From 4 to 5:00 was really really long. And, I didn't have any hope.
Mark had wandered around and found some people to talk to. I was strolling around by myself. I spent a few minutes sitting by the pool talking to Cameron. Trying to stay busy, I walked over to mark and met these great people and we chatted about the race, about her desire to get to Kona as well, and our mutual understanding of things made me feel better and distracted me a bit. Part of me wanted to just leave. I honestly thought there wouldn't be a single chance for a spot from an older age group to land at my group. People take their slots and that is that. My age group was the biggest, but I still had lost all hope. The award ceremony started at 6:00 however, and I knew I should stay for that. Top 3 were podium finishers and it's always a thrill to be honored that way. As I said, I was very happy and proud for what I had accomplished. I didn't want to short - change myself of that. I just took deep breaths and kept it all in perspective and thought hard about the amazing experiences I have already had in Hawaii.

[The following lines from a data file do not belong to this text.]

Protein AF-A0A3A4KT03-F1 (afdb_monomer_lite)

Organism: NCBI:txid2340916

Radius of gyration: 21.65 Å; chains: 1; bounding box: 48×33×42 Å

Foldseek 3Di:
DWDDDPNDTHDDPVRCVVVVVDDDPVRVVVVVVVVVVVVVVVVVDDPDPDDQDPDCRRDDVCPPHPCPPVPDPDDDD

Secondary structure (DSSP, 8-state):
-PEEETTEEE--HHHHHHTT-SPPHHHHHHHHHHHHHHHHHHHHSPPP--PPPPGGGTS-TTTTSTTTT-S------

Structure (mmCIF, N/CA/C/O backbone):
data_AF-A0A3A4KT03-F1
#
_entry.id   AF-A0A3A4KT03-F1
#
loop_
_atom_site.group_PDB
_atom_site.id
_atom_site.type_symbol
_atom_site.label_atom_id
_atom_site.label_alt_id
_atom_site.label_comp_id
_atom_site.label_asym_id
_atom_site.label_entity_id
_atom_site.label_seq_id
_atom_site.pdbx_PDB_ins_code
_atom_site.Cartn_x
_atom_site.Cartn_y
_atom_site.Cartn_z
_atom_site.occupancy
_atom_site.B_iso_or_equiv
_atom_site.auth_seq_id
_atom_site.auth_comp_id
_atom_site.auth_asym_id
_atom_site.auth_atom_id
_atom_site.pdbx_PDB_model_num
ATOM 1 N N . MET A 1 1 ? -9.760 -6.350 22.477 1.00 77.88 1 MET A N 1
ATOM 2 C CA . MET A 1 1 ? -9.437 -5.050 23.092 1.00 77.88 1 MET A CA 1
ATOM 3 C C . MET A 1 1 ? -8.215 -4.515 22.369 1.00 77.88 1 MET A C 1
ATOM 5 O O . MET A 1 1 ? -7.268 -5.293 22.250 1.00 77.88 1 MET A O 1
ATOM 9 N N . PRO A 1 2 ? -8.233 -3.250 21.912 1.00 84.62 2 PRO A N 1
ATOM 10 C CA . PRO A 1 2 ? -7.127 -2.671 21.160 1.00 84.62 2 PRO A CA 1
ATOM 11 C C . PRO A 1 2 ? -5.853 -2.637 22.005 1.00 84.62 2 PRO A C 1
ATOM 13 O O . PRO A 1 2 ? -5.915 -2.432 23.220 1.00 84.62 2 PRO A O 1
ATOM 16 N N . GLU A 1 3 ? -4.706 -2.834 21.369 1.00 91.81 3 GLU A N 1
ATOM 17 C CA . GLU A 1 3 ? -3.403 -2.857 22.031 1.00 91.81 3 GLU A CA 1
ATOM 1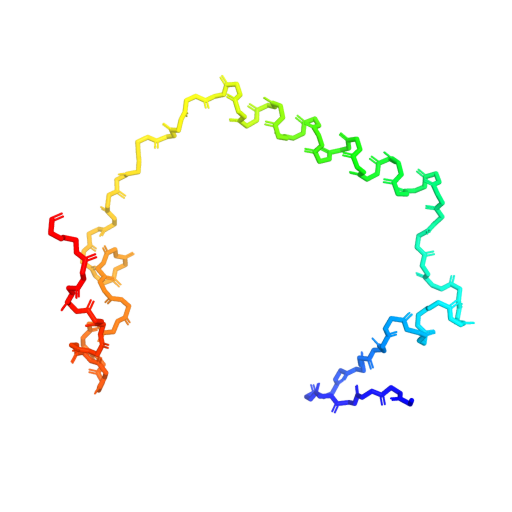8 C C . GLU A 1 3 ? -2.715 -1.493 21.905 1.00 91.81 3 GLU A C 1
ATOM 20 O O . GLU A 1 3 ? -2.648 -0.932 20.813 1.00 91.81 3 GLU A O 1
ATOM 25 N N . GLU A 1 4 ? -2.167 -0.955 22.997 1.00 93.06 4 GLU A N 1
ATOM 26 C CA . GLU A 1 4 ? -1.348 0.259 22.947 1.00 93.06 4 GLU A CA 1
ATOM 27 C C . GLU A 1 4 ? 0.143 -0.095 22.935 1.00 93.06 4 GLU A C 1
ATOM 29 O O . GLU A 1 4 ? 0.652 -0.759 23.840 1.00 93.06 4 GLU A O 1
ATOM 34 N N . LYS A 1 5 ? 0.869 0.386 21.923 1.00 92.31 5 LYS A N 1
ATOM 35 C CA . LYS A 1 5 ? 2.331 0.285 21.836 1.00 92.31 5 LYS A CA 1
ATOM 36 C C . LYS A 1 5 ? 2.914 1.649 21.499 1.00 92.31 5 LYS A C 1
ATOM 38 O O . LYS A 1 5 ? 2.573 2.235 20.474 1.00 92.31 5 LYS A O 1
ATOM 43 N N . ALA A 1 6 ? 3.812 2.144 22.354 1.00 90.19 6 ALA A N 1
ATOM 44 C CA . ALA A 1 6 ? 4.504 3.424 22.170 1.00 90.19 6 ALA A CA 1
ATOM 45 C C . ALA A 1 6 ? 3.555 4.608 21.857 1.00 90.19 6 ALA A C 1
ATOM 47 O O . ALA A 1 6 ? 3.832 5.415 20.970 1.00 90.19 6 ALA A O 1
ATOM 48 N N . GLY A 1 7 ? 2.414 4.691 22.554 1.00 93.12 7 GLY A N 1
ATOM 49 C CA . GLY A 1 7 ? 1.419 5.756 22.373 1.00 93.12 7 GLY A CA 1
ATOM 50 C C . GLY A 1 7 ? 0.545 5.626 21.120 1.00 93.12 7 GLY A C 1
ATOM 51 O O . GLY A 1 7 ? -0.178 6.561 20.781 1.00 93.12 7 GLY A O 1
ATOM 52 N N . LYS A 1 8 ? 0.609 4.494 20.406 1.00 92.00 8 LYS A N 1
ATOM 53 C CA . LYS A 1 8 ? -0.255 4.186 19.260 1.00 92.00 8 LYS A CA 1
ATOM 54 C C . LYS A 1 8 ? -1.182 3.025 19.594 1.00 92.00 8 LYS A C 1
ATOM 56 O O . LYS A 1 8 ? -0.750 2.057 20.215 1.00 92.00 8 LYS A O 1
ATOM 61 N N . ILE A 1 9 ? -2.429 3.123 19.141 1.00 94.00 9 ILE A N 1
ATOM 62 C CA . ILE A 1 9 ? -3.447 2.084 19.309 1.00 94.00 9 ILE A CA 1
ATOM 63 C C . ILE A 1 9 ? -3.458 1.198 18.064 1.00 94.00 9 ILE A C 1
ATOM 65 O O . ILE A 1 9 ? -3.535 1.693 16.939 1.00 94.00 9 ILE A O 1
ATOM 69 N N . PHE A 1 10 ? -3.398 -0.109 18.279 1.00 93.38 10 PHE A N 1
ATOM 70 C CA . PHE A 1 10 ? -3.446 -1.137 17.255 1.00 93.38 10 PHE A CA 1
ATOM 71 C C . PHE A 1 10 ? -4.711 -1.964 17.442 1.00 93.38 10 PHE A C 1
ATOM 73 O O . PHE A 1 10 ? -4.993 -2.456 18.534 1.00 93.38 10 PHE A O 1
ATOM 80 N N . TYR A 1 11 ? -5.461 -2.113 16.358 1.00 92.69 11 TYR A N 1
ATOM 81 C CA . TYR A 1 11 ? -6.685 -2.898 16.326 1.00 92.69 11 TYR A CA 1
ATOM 82 C C . TYR A 1 11 ? -6.406 -4.241 15.669 1.00 92.69 11 TYR A C 1
ATOM 84 O O . TYR A 1 11 ? -5.679 -4.316 14.673 1.00 92.69 11 TYR A O 1
ATOM 92 N N . SER A 1 12 ? -6.993 -5.302 16.211 1.00 91.56 12 SER A N 1
ATOM 93 C CA . SER A 1 12 ? -6.979 -6.596 15.541 1.00 91.56 12 SER A CA 1
ATOM 94 C C . SER A 1 12 ? -7.853 -6.554 14.277 1.00 91.56 12 SER A C 1
ATOM 96 O O . SER A 1 12 ? -8.758 -5.719 14.169 1.00 91.56 12 SER A O 1
ATOM 98 N N . PRO A 1 13 ? -7.649 -7.475 13.319 1.00 88.50 13 PRO A N 1
ATOM 99 C CA . PRO A 1 13 ? -8.518 -7.575 12.147 1.00 88.50 13 PRO A CA 1
ATOM 100 C C . PRO A 1 13 ? -10.002 -7.745 12.505 1.00 88.50 13 PRO A C 1
ATOM 102 O O . PRO A 1 13 ? -10.866 -7.182 11.837 1.00 88.50 13 PRO A O 1
ATOM 105 N N . GLU A 1 14 ? -10.300 -8.479 13.580 1.00 90.12 14 GLU A N 1
ATOM 106 C CA . GLU A 1 14 ? -11.669 -8.687 14.062 1.00 90.12 14 GLU A CA 1
ATOM 107 C C . GLU A 1 14 ? -12.296 -7.389 14.585 1.00 90.12 14 GLU A C 1
ATOM 109 O O . GLU A 1 14 ? -13.470 -7.126 14.340 1.00 90.12 14 GLU A O 1
ATOM 114 N N . GLU A 1 15 ? -11.513 -6.543 15.257 1.00 90.75 15 GLU A N 1
ATOM 115 C CA . GLU A 1 15 ? -11.970 -5.245 15.764 1.00 90.75 15 GLU A CA 1
ATOM 116 C C . GLU A 1 15 ? -12.231 -4.252 14.633 1.00 90.75 15 GLU A C 1
ATOM 118 O O . GLU A 1 15 ? -13.239 -3.549 14.649 1.00 90.75 15 GLU A O 1
ATOM 123 N N . VAL A 1 16 ? -11.365 -4.240 13.618 1.00 90.31 16 VAL A N 1
ATOM 124 C CA . VAL A 1 16 ? -11.551 -3.436 12.401 1.00 90.31 16 VAL A CA 1
ATOM 125 C C . VAL A 1 16 ? -12.818 -3.872 11.660 1.00 90.31 16 VAL A C 1
ATOM 127 O O . VAL A 1 16 ? -13.594 -3.024 11.216 1.00 90.31 16 VAL A O 1
ATOM 130 N N . ALA A 1 17 ? -13.058 -5.183 11.560 1.00 85.75 17 ALA A N 1
ATOM 131 C CA . ALA A 1 17 ? -14.261 -5.730 10.939 1.00 85.75 17 ALA A CA 1
ATOM 132 C C . ALA A 1 17 ? -15.529 -5.387 11.738 1.00 85.75 17 ALA A C 1
ATOM 134 O O . ALA A 1 17 ? -16.507 -4.920 11.157 1.00 85.75 17 ALA A O 1
ATOM 135 N N . ALA A 1 18 ? -15.502 -5.552 13.064 1.00 89.12 18 ALA A N 1
ATOM 136 C CA . ALA A 1 18 ? -16.622 -5.221 13.944 1.00 89.12 18 ALA A CA 1
ATOM 137 C C . ALA A 1 18 ? -16.961 -3.720 13.937 1.00 89.12 18 ALA A C 1
ATOM 139 O O . ALA A 1 18 ? -18.129 -3.354 14.053 1.00 89.12 18 ALA A O 1
ATOM 140 N N . ALA A 1 19 ? -15.958 -2.855 13.772 1.00 89.56 19 ALA A N 1
ATOM 141 C CA . ALA A 1 19 ? -16.135 -1.411 13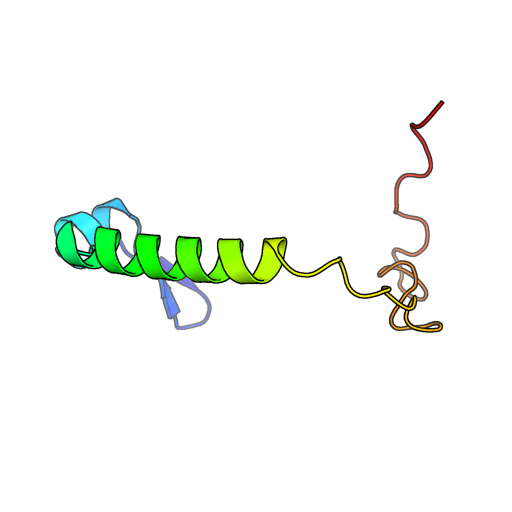.659 1.00 89.56 19 ALA A CA 1
ATOM 142 C C . ALA A 1 19 ? -16.548 -0.945 12.249 1.00 89.56 19 ALA A C 1
ATOM 144 O O . ALA A 1 19 ? -16.833 0.237 12.059 1.00 89.56 19 ALA A O 1
ATOM 145 N N . GLY A 1 20 ? -16.576 -1.847 11.259 1.00 89.06 20 GLY A N 1
ATOM 146 C CA . GLY A 1 20 ? -16.885 -1.502 9.870 1.00 89.06 20 GLY A CA 1
ATOM 147 C C . GLY A 1 20 ? -15.827 -0.611 9.212 1.00 89.06 20 GLY A C 1
ATOM 148 O O . GLY A 1 20 ? -16.138 0.109 8.273 1.00 89.06 20 GLY A O 1
ATOM 149 N N . TRP A 1 21 ? -14.585 -0.635 9.703 1.00 90.62 21 TRP A N 1
ATOM 150 C CA . TRP A 1 21 ? -13.467 0.159 9.173 1.00 90.62 21 TRP A CA 1
ATOM 151 C C . TRP A 1 21 ? -12.721 -0.528 8.023 1.00 90.62 21 TRP A C 1
ATOM 153 O O . TRP A 1 21 ? -11.715 -0.016 7.535 1.00 90.62 21 TRP A O 1
ATOM 163 N N . GLY A 1 22 ? -13.167 -1.717 7.616 1.00 87.62 22 GLY A N 1
ATOM 164 C CA . GLY A 1 22 ? -12.624 -2.399 6.448 1.00 87.62 22 GLY A CA 1
ATOM 165 C C . GLY A 1 22 ? -13.053 -1.720 5.148 1.00 87.62 22 GLY A C 1
ATOM 166 O O . GLY A 1 22 ? -14.141 -1.160 5.069 1.00 87.62 22 GLY A O 1
ATOM 167 N N . LEU A 1 23 ? -12.215 -1.838 4.118 1.00 88.31 23 LEU A N 1
ATOM 168 C CA . LEU A 1 23 ? -12.553 -1.393 2.765 1.00 88.31 23 LEU A CA 1
ATOM 169 C C . LEU A 1 23 ? -13.780 -2.139 2.234 1.00 88.31 23 LEU A C 1
ATOM 171 O O . LEU A 1 23 ? -13.899 -3.362 2.442 1.00 88.31 23 LEU A O 1
ATOM 175 N N . SER A 1 24 ? -14.629 -1.418 1.504 1.00 90.88 24 SER A N 1
ATOM 176 C CA . SER A 1 24 ? -15.705 -1.993 0.701 1.00 90.88 24 SER A CA 1
ATOM 177 C C . SER A 1 24 ? -15.140 -2.876 -0.418 1.00 90.88 24 SER A C 1
ATOM 179 O O . SER A 1 24 ? -13.949 -2.835 -0.733 1.00 90.88 24 SER A O 1
ATOM 181 N N . GLU A 1 25 ? -15.987 -3.706 -1.026 1.00 92.19 25 GLU A N 1
ATOM 182 C CA . GLU A 1 25 ? -15.561 -4.555 -2.147 1.00 92.19 25 GLU A CA 1
ATOM 183 C C . GLU A 1 25 ? -15.137 -3.721 -3.366 1.00 92.19 25 GLU A C 1
ATOM 185 O O . GLU A 1 25 ? -14.157 -4.033 -4.040 1.00 92.19 25 GLU A O 1
ATOM 190 N N . GLU A 1 26 ? -15.837 -2.613 -3.606 1.00 93.50 26 GLU A N 1
ATOM 191 C CA . GLU A 1 26 ? -15.532 -1.673 -4.684 1.00 93.50 26 GLU A CA 1
ATOM 192 C C . GLU A 1 26 ? -14.167 -1.016 -4.458 1.00 93.50 26 GLU A C 1
ATOM 194 O O . GLU A 1 26 ? -13.313 -1.050 -5.343 1.00 93.50 26 GLU A O 1
ATOM 199 N N . GLU A 1 27 ? -13.910 -0.521 -3.243 1.00 93.19 27 GLU A N 1
ATOM 200 C CA . GLU A 1 27 ? -12.624 0.081 -2.875 1.00 93.19 27 GLU A CA 1
ATOM 201 C C . GLU A 1 27 ? -11.473 -0.930 -2.984 1.00 93.19 27 GLU A C 1
ATOM 203 O O . GLU A 1 27 ? -10.394 -0.600 -3.476 1.00 93.19 27 GLU A O 1
ATOM 208 N N . ARG A 1 28 ? -11.690 -2.189 -2.578 1.00 94.56 28 ARG A N 1
ATOM 209 C CA . ARG A 1 28 ? -10.687 -3.256 -2.747 1.00 94.56 28 ARG A CA 1
ATOM 210 C C . ARG A 1 28 ? -10.371 -3.503 -4.212 1.00 94.56 28 ARG A C 1
ATOM 212 O O . ARG A 1 28 ? -9.198 -3.637 -4.553 1.00 94.56 28 ARG A O 1
ATOM 219 N N . SER A 1 29 ? -11.390 -3.554 -5.067 1.00 95.12 29 SER A N 1
ATOM 220 C CA . SER A 1 29 ? -11.199 -3.758 -6.502 1.00 95.12 29 SER A CA 1
ATOM 221 C C . SER A 1 29 ? -10.428 -2.603 -7.142 1.00 95.12 29 SER A C 1
ATOM 223 O O . SER A 1 29 ? -9.587 -2.845 -8.009 1.00 95.12 29 SER A O 1
ATOM 225 N N . GLU A 1 30 ? -10.694 -1.360 -6.739 1.00 95.75 30 GLU A N 1
ATOM 226 C CA . GLU A 1 30 ? -9.959 -0.193 -7.237 1.00 95.75 30 GLU A CA 1
ATOM 227 C C . GLU A 1 30 ? -8.491 -0.228 -6.808 1.00 95.75 30 GLU A C 1
ATOM 229 O O . GLU A 1 30 ? -7.599 -0.069 -7.644 1.00 95.75 30 GLU A O 1
ATOM 234 N N . VAL A 1 31 ? -8.228 -0.511 -5.530 1.00 95.75 31 VAL A N 1
ATOM 235 C CA . VAL A 1 31 ? -6.865 -0.636 -4.997 1.00 95.75 31 VAL A CA 1
ATOM 236 C C . VAL A 1 31 ? -6.113 -1.780 -5.678 1.00 95.75 31 VAL A C 1
ATOM 238 O O . VAL A 1 31 ? -4.962 -1.602 -6.074 1.00 95.75 31 VAL A O 1
ATOM 241 N N . GLN A 1 32 ? -6.755 -2.933 -5.879 1.00 97.00 32 GLN A N 1
ATOM 242 C CA . GLN A 1 32 ? -6.137 -4.062 -6.575 1.00 97.00 32 GLN A CA 1
ATOM 243 C C . GLN A 1 32 ? -5.737 -3.680 -8.002 1.00 97.00 32 GLN A C 1
ATOM 245 O O . GLN A 1 32 ? -4.600 -3.921 -8.405 1.00 97.00 32 GLN A O 1
ATOM 250 N N . LYS A 1 33 ? -6.624 -2.999 -8.735 1.00 96.75 33 LYS A N 1
ATOM 251 C CA . LYS A 1 33 ? -6.330 -2.516 -10.086 1.00 96.75 33 LYS A CA 1
ATOM 252 C C . LYS A 1 33 ? -5.135 -1.559 -10.110 1.00 96.75 33 LYS A C 1
ATOM 254 O O . LYS A 1 33 ? -4.286 -1.679 -10.987 1.00 96.75 33 LYS A O 1
ATOM 259 N N . MET A 1 34 ? -5.033 -0.645 -9.142 1.00 96.81 34 MET A N 1
ATOM 260 C CA . MET A 1 34 ? -3.880 0.260 -9.038 1.00 96.81 34 MET A CA 1
ATOM 261 C C . MET A 1 34 ? -2.559 -0.504 -8.883 1.00 96.81 34 MET A C 1
ATOM 263 O O . MET A 1 34 ? -1.565 -0.157 -9.524 1.00 96.81 34 MET A O 1
ATOM 267 N N . PHE A 1 35 ? -2.540 -1.549 -8.051 1.00 96.69 35 PHE A N 1
ATOM 268 C CA . PHE A 1 35 ? -1.353 -2.386 -7.877 1.00 96.69 35 PHE A CA 1
ATOM 269 C C . PHE A 1 35 ? -1.041 -3.222 -9.118 1.00 96.69 35 PHE A C 1
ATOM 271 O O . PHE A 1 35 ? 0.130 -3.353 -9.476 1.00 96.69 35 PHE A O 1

Then, something happened that I will likely never forget. It's something small that may seem like nothing to most of you reading. But to me, it was very touching and a moment I'll remember.
My son Tommy walked over with a look in his eye. My kids knew I was sad. They watch me train and hear me talk about things. They live this with me and know how much it matters. They understand how it all works. Tommy is about to turn 12 on Friday. He's a spirited little boy who is big into sports, his friends and just being a "typical" pre-teen boy. (whatever that means :) ) But he is also, and always has been, the most sensitive and caring child. His heart is huge.
He walked over to me and very gently took hold of my arm. I looked at him. Very quietly he said, "Mommy. She hasn't come yet. The 2nd place lady isn't here."
It was 4:40.
My eyes widened and I inhaled. Really?
He just smiled and said, "Maybe you will get it Mommy."
It felt so sweet to me the way he did this. The fact that he was paying enough attention for nearly an hour at that point to know this. The poolside was very crowded and the athletes were coming in and out and there was no true organized way they were gathering. But, he knew.
The waiting became harder again. But now, I had a small smile. A hope. I was watching the crowd like crazy. I talked to my friend Karen, who had won, and she confirmed what Tommy said and she told me what the girl looked like.
With about 5 minutes to go before 5:00, I walked over to the guy in charge of things. I said, "I just wanted to confirm that there was still a spot left in my age group."
He asked me my age, and my name.
Then he smiled, turned to me and put his hands on both my shoulders and said, "Stay Calm. And, get your money ready."
Ok, I almost just cried again as I wrote this.
I stood nearby and waited. The kids & Mark were next to me. Finally...
They called my name. As they had for all the other athletes accepting spot, the crowd cheered and yelled Congrats.
Totally psyched. I was happy happy happy.
Mission Accomplished!
The End!!!
6 comments:
awww!!!!! so awesome. congratulations!
YAY!!!!!!!!!!!! :)
Love this. And, well deserved! :) x
I second Jen, WELL DESERVED!!!!
This made me teary. xoxoxo
Just rediscovering your blog after a long blog reading hiatus. Congrats! This story almost brougt tears to my eyes. One special boy indeed!